• TASK TO CARRY OUT: After locating the line with "ATOM 128 C CA" in the data that follows, return it and every later line exactly, up to and including the line with "ATOM 149 C CA".

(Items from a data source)
▶
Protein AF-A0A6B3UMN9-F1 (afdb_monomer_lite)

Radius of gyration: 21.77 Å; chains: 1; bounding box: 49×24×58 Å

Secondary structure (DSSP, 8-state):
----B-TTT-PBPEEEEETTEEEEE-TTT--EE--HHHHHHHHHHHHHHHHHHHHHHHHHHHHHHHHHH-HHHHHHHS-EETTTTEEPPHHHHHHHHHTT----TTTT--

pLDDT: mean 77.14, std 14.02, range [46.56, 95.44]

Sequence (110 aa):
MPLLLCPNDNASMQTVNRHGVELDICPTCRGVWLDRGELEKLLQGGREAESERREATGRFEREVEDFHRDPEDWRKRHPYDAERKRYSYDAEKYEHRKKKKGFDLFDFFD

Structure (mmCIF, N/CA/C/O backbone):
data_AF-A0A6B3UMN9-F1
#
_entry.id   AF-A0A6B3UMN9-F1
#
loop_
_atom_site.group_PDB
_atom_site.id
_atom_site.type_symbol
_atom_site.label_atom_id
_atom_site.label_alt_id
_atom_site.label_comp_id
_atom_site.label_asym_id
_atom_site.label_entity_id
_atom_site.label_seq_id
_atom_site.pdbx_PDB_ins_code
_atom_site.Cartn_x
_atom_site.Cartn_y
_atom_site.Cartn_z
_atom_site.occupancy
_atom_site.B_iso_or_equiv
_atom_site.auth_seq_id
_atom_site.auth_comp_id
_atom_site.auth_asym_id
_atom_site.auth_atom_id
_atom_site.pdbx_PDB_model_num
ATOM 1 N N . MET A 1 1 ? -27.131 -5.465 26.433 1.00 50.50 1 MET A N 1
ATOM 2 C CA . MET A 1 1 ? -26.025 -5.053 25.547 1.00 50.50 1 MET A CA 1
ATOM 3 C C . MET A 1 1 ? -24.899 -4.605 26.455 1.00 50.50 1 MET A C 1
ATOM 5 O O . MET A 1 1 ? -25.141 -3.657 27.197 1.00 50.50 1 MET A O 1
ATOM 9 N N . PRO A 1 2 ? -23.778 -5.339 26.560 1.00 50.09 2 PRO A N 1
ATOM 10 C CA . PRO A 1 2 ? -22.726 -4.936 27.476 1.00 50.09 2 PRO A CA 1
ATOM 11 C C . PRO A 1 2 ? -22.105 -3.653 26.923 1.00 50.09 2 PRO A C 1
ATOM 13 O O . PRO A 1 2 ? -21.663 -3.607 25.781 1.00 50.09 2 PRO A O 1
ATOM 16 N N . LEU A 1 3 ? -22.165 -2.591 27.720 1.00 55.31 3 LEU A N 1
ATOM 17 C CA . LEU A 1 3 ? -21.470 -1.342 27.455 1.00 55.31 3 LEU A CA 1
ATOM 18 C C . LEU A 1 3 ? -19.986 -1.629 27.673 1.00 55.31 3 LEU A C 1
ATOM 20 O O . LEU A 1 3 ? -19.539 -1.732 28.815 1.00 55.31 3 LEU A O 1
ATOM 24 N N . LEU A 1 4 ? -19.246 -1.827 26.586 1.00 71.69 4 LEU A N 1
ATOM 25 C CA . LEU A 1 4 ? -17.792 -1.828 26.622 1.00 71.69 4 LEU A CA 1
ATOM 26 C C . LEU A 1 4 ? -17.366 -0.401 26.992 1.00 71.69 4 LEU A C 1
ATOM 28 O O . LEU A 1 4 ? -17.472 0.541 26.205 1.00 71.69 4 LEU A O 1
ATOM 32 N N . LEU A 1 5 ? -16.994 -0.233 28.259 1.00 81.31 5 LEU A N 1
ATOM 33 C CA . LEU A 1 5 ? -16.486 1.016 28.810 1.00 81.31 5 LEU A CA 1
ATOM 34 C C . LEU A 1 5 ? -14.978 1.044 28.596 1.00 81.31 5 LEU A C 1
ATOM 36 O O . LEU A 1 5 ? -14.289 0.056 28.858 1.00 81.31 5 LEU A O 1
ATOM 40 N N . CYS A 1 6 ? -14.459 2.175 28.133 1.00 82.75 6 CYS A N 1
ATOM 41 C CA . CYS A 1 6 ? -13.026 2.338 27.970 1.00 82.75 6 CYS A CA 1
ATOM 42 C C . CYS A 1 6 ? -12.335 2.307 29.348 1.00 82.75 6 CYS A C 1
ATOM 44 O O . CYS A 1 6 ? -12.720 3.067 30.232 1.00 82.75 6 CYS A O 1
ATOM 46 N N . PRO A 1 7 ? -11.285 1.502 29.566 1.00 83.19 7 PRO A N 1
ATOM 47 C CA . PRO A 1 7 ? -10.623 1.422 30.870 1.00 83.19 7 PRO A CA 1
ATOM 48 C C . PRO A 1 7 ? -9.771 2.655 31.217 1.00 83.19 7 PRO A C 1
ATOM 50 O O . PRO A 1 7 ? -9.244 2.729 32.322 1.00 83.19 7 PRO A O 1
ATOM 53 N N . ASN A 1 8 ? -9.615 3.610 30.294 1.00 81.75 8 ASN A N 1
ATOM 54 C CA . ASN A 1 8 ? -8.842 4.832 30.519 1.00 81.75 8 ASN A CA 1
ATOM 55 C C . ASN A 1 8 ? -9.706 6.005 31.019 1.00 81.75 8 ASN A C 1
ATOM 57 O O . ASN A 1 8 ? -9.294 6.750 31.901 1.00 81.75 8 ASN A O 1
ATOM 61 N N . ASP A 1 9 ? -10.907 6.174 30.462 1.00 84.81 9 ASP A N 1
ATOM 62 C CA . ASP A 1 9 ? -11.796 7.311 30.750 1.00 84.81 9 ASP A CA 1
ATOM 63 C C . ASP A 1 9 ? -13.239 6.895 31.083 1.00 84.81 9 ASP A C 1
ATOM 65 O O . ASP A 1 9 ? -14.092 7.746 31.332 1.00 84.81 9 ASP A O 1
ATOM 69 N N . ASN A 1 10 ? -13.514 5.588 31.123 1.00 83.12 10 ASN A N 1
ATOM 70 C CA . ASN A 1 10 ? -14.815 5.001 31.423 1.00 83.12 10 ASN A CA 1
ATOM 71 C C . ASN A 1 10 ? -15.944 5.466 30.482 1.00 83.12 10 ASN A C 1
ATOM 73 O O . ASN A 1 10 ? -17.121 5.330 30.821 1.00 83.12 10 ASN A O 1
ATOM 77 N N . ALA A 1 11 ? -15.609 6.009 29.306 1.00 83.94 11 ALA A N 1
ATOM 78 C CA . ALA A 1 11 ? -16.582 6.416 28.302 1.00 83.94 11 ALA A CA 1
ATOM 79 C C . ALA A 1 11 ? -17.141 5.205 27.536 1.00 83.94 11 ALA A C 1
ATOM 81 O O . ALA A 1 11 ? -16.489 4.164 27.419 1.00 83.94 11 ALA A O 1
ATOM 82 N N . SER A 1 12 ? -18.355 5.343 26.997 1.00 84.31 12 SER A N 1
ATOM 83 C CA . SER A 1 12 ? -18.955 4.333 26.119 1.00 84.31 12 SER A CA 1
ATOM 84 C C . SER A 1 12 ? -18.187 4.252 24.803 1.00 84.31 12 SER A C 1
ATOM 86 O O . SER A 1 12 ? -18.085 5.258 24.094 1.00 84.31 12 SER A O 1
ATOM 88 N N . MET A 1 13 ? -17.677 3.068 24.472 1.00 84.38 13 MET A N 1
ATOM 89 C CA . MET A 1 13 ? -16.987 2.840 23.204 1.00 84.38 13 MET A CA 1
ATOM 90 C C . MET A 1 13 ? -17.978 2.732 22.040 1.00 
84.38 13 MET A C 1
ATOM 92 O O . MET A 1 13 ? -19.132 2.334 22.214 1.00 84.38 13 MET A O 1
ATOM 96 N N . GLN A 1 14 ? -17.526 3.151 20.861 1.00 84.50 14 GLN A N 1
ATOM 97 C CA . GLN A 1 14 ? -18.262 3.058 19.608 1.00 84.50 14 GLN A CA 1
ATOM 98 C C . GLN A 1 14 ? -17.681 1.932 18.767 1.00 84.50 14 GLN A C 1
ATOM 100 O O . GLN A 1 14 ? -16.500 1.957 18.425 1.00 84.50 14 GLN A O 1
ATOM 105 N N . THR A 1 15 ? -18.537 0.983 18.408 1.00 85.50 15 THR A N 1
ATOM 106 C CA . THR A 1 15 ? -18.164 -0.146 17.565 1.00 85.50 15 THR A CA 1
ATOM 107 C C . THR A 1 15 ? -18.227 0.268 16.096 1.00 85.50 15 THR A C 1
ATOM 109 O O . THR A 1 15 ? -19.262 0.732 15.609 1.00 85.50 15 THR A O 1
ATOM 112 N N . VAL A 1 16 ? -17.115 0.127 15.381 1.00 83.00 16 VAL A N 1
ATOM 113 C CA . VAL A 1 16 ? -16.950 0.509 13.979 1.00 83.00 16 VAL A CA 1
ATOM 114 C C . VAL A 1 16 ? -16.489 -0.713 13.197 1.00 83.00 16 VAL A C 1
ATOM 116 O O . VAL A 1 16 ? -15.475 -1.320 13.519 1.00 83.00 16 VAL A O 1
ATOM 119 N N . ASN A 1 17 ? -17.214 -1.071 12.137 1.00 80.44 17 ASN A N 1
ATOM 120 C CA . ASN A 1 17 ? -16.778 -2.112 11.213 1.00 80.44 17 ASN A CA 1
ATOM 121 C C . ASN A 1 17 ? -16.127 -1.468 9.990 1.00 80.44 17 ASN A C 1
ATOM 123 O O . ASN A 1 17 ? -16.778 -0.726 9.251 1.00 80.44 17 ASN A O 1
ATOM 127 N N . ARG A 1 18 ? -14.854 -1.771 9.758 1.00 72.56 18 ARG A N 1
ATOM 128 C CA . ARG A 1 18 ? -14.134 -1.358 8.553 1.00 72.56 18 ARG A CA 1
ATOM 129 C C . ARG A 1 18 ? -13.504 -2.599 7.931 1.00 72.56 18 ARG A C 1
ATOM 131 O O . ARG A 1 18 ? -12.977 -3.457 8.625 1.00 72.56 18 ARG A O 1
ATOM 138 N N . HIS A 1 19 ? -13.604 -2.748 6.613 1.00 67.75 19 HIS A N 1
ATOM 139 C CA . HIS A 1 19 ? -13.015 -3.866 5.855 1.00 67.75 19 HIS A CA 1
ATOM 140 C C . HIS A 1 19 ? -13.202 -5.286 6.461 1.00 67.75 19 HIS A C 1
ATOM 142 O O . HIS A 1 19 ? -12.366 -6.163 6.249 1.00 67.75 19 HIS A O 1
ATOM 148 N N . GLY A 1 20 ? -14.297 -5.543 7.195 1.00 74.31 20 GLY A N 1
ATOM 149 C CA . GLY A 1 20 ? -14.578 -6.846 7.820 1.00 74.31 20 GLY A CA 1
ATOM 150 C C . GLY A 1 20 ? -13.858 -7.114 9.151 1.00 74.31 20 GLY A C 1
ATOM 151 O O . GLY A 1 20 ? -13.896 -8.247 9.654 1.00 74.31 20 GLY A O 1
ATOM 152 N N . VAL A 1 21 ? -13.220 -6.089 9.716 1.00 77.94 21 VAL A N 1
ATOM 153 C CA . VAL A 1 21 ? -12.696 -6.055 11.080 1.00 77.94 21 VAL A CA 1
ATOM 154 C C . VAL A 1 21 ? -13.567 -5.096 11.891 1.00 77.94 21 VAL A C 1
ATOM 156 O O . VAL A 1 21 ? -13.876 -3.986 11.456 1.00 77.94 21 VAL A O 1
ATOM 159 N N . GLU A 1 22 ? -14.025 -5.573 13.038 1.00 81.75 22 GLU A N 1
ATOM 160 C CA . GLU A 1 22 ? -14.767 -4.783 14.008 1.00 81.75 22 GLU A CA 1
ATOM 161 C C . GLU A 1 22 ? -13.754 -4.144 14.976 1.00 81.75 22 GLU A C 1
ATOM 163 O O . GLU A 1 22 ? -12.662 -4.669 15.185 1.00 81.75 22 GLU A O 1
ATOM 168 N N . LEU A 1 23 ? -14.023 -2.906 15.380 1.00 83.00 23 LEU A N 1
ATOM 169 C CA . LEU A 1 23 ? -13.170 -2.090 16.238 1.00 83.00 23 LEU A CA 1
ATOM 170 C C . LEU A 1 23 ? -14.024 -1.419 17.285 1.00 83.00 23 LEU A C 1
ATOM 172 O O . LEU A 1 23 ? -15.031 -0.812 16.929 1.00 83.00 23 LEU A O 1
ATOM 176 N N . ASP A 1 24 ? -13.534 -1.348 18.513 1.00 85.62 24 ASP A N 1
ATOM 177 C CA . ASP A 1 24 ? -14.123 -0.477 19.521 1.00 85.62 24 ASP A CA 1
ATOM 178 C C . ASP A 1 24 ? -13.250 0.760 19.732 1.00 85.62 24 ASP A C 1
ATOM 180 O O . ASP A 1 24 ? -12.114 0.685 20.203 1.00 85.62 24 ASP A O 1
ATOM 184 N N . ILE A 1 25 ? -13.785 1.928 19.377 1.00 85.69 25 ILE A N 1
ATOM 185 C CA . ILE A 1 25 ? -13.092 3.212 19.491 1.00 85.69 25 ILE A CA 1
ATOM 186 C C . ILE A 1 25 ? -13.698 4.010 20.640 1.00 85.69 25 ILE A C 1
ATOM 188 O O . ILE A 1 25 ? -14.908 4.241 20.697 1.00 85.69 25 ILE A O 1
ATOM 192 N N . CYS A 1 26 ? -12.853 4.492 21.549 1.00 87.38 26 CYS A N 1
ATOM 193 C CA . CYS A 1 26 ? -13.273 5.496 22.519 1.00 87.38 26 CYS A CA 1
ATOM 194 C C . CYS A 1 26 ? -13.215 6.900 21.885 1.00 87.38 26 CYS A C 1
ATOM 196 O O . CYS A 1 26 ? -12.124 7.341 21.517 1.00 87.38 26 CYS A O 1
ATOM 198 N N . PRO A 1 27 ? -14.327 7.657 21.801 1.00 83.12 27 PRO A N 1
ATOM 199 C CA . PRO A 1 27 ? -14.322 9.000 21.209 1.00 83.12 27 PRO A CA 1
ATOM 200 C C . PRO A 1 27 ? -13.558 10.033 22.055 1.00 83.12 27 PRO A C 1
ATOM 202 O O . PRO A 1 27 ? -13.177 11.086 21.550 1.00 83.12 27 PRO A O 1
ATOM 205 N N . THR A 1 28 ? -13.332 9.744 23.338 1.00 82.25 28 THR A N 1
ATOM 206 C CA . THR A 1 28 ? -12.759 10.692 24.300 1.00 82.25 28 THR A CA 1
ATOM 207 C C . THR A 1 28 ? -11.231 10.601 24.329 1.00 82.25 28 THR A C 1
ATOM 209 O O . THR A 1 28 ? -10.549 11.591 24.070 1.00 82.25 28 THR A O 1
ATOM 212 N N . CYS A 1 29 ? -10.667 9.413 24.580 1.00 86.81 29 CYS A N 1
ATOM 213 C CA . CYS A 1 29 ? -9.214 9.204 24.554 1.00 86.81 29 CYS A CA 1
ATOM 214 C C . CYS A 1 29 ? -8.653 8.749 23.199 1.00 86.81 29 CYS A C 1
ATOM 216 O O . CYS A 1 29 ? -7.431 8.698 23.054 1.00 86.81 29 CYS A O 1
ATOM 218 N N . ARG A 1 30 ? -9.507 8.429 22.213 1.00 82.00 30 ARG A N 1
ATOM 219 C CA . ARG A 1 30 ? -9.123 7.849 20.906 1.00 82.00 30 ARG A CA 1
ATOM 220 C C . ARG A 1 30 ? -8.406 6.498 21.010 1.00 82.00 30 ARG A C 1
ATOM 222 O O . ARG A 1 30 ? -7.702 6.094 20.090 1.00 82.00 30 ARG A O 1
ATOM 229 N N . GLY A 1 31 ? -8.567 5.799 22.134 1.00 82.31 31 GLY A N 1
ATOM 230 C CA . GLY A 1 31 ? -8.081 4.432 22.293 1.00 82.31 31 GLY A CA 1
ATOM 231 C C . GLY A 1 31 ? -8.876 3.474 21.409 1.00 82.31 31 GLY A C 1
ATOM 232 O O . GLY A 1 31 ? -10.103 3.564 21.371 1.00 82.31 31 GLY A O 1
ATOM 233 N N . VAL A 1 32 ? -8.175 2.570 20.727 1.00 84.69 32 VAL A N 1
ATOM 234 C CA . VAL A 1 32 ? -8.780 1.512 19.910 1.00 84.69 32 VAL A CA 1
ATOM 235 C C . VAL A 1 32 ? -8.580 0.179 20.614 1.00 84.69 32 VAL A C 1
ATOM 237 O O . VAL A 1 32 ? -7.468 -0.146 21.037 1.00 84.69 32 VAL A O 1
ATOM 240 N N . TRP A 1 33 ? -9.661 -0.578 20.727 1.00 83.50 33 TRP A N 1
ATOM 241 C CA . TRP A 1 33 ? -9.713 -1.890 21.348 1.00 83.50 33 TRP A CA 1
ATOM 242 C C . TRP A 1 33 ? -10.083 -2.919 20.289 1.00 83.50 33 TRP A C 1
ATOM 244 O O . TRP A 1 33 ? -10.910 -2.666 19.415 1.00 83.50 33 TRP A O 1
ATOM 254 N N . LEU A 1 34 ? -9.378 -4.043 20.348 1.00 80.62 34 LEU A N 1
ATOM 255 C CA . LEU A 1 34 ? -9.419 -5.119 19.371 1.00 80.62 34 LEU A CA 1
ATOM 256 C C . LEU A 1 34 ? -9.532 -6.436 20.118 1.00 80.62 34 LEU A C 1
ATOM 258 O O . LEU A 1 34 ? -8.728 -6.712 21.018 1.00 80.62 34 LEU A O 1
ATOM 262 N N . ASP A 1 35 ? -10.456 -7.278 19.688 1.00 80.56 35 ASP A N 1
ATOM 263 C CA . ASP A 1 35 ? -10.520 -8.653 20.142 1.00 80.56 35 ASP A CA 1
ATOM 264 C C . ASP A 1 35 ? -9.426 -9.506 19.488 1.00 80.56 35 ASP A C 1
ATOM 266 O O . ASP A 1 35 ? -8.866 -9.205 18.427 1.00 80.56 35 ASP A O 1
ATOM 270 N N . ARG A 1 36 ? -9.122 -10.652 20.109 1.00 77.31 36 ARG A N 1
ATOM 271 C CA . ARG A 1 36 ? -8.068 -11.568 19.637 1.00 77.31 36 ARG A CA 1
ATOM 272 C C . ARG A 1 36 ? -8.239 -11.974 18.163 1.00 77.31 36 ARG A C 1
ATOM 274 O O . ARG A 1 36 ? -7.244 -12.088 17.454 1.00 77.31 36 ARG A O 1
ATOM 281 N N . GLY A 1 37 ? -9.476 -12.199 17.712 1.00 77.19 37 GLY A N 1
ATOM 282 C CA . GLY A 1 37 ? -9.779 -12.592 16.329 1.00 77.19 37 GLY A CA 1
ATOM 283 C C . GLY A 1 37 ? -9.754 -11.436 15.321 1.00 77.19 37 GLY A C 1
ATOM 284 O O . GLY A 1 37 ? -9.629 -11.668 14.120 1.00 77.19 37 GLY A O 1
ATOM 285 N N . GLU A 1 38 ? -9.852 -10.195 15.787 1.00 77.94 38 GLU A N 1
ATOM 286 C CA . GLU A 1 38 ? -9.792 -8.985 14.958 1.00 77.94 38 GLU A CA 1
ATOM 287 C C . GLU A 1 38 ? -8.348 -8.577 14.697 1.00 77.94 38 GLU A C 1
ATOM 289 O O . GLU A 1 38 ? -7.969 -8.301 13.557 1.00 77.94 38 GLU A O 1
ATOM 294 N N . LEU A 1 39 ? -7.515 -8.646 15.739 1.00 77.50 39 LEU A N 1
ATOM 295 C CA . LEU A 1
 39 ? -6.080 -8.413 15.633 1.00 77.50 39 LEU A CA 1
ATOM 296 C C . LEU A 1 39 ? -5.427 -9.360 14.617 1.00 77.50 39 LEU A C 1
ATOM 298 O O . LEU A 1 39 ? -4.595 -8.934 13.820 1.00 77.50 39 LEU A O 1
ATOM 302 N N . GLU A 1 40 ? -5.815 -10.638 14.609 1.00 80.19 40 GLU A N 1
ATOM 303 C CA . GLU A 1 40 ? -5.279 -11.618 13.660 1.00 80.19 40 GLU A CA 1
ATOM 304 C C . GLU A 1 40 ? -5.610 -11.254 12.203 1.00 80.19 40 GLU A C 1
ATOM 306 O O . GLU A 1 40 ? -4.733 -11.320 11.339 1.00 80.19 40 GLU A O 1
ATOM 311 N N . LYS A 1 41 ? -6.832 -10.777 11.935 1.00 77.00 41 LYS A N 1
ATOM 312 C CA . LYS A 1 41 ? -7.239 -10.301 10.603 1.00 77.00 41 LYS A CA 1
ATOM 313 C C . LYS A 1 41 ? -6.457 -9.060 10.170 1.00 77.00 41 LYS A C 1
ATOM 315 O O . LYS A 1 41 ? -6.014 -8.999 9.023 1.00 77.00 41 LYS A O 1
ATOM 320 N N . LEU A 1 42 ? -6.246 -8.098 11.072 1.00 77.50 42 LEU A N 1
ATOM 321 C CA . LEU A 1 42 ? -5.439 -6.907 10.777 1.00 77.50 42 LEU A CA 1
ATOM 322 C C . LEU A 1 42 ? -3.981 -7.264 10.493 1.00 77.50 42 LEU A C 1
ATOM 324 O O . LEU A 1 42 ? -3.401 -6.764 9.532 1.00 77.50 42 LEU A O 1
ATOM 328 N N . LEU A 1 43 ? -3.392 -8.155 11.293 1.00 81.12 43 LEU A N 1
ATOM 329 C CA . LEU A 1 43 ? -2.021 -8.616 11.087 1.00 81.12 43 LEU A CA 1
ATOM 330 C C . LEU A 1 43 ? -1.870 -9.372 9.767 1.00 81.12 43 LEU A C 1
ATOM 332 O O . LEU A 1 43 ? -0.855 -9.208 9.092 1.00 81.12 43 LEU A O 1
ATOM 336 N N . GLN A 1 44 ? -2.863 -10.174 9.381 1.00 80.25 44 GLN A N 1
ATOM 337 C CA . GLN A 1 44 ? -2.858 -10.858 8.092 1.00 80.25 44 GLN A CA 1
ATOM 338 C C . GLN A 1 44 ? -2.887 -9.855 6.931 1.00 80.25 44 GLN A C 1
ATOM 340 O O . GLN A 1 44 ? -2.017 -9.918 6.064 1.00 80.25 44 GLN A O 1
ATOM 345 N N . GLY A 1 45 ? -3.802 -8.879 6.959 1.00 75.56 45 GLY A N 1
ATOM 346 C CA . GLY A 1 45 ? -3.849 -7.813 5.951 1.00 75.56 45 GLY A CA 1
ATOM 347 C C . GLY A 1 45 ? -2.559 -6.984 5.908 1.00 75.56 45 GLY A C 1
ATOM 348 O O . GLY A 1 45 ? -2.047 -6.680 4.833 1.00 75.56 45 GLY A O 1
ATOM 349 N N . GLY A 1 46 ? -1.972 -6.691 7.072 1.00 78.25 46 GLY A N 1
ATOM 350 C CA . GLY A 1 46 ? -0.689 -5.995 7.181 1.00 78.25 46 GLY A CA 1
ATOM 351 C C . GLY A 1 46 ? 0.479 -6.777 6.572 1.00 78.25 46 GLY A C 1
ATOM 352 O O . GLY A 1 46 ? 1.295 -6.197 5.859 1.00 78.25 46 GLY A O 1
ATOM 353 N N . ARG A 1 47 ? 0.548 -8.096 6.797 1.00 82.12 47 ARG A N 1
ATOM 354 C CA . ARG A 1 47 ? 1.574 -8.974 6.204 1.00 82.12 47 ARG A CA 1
◀
• ANSWER TO THE PROBLEM:
ATOM 128 C CA . ARG A 1 18 ? -14.134 -1.358 8.553 1.00 72.56 18 ARG A CA 1
ATOM 129 C C . ARG A 1 18 ? -13.504 -2.599 7.931 1.00 72.56 18 ARG A C 1
ATOM 131 O O . ARG A 1 18 ? -12.977 -3.457 8.625 1.00 72.56 18 ARG A O 1
ATOM 138 N N . HIS A 1 19 ? -13.604 -2.748 6.613 1.00 67.75 19 HIS A N 1
ATOM 139 C CA . HIS A 1 19 ? -13.015 -3.866 5.855 1.00 67.75 19 HIS A CA 1
ATOM 140 C C . HIS A 1 19 ? -13.202 -5.286 6.461 1.00 67.75 19 HIS A C 1
ATOM 142 O O . HIS A 1 19 ? -12.366 -6.163 6.249 1.00 67.75 19 HIS A O 1
ATOM 148 N N . GLY A 1 20 ? -14.297 -5.543 7.195 1.00 74.31 20 GLY A N 1
ATOM 149 C CA . GLY A 1 20 ? -14.578 -6.846 7.820 1.00 74.31 20 GLY A CA 1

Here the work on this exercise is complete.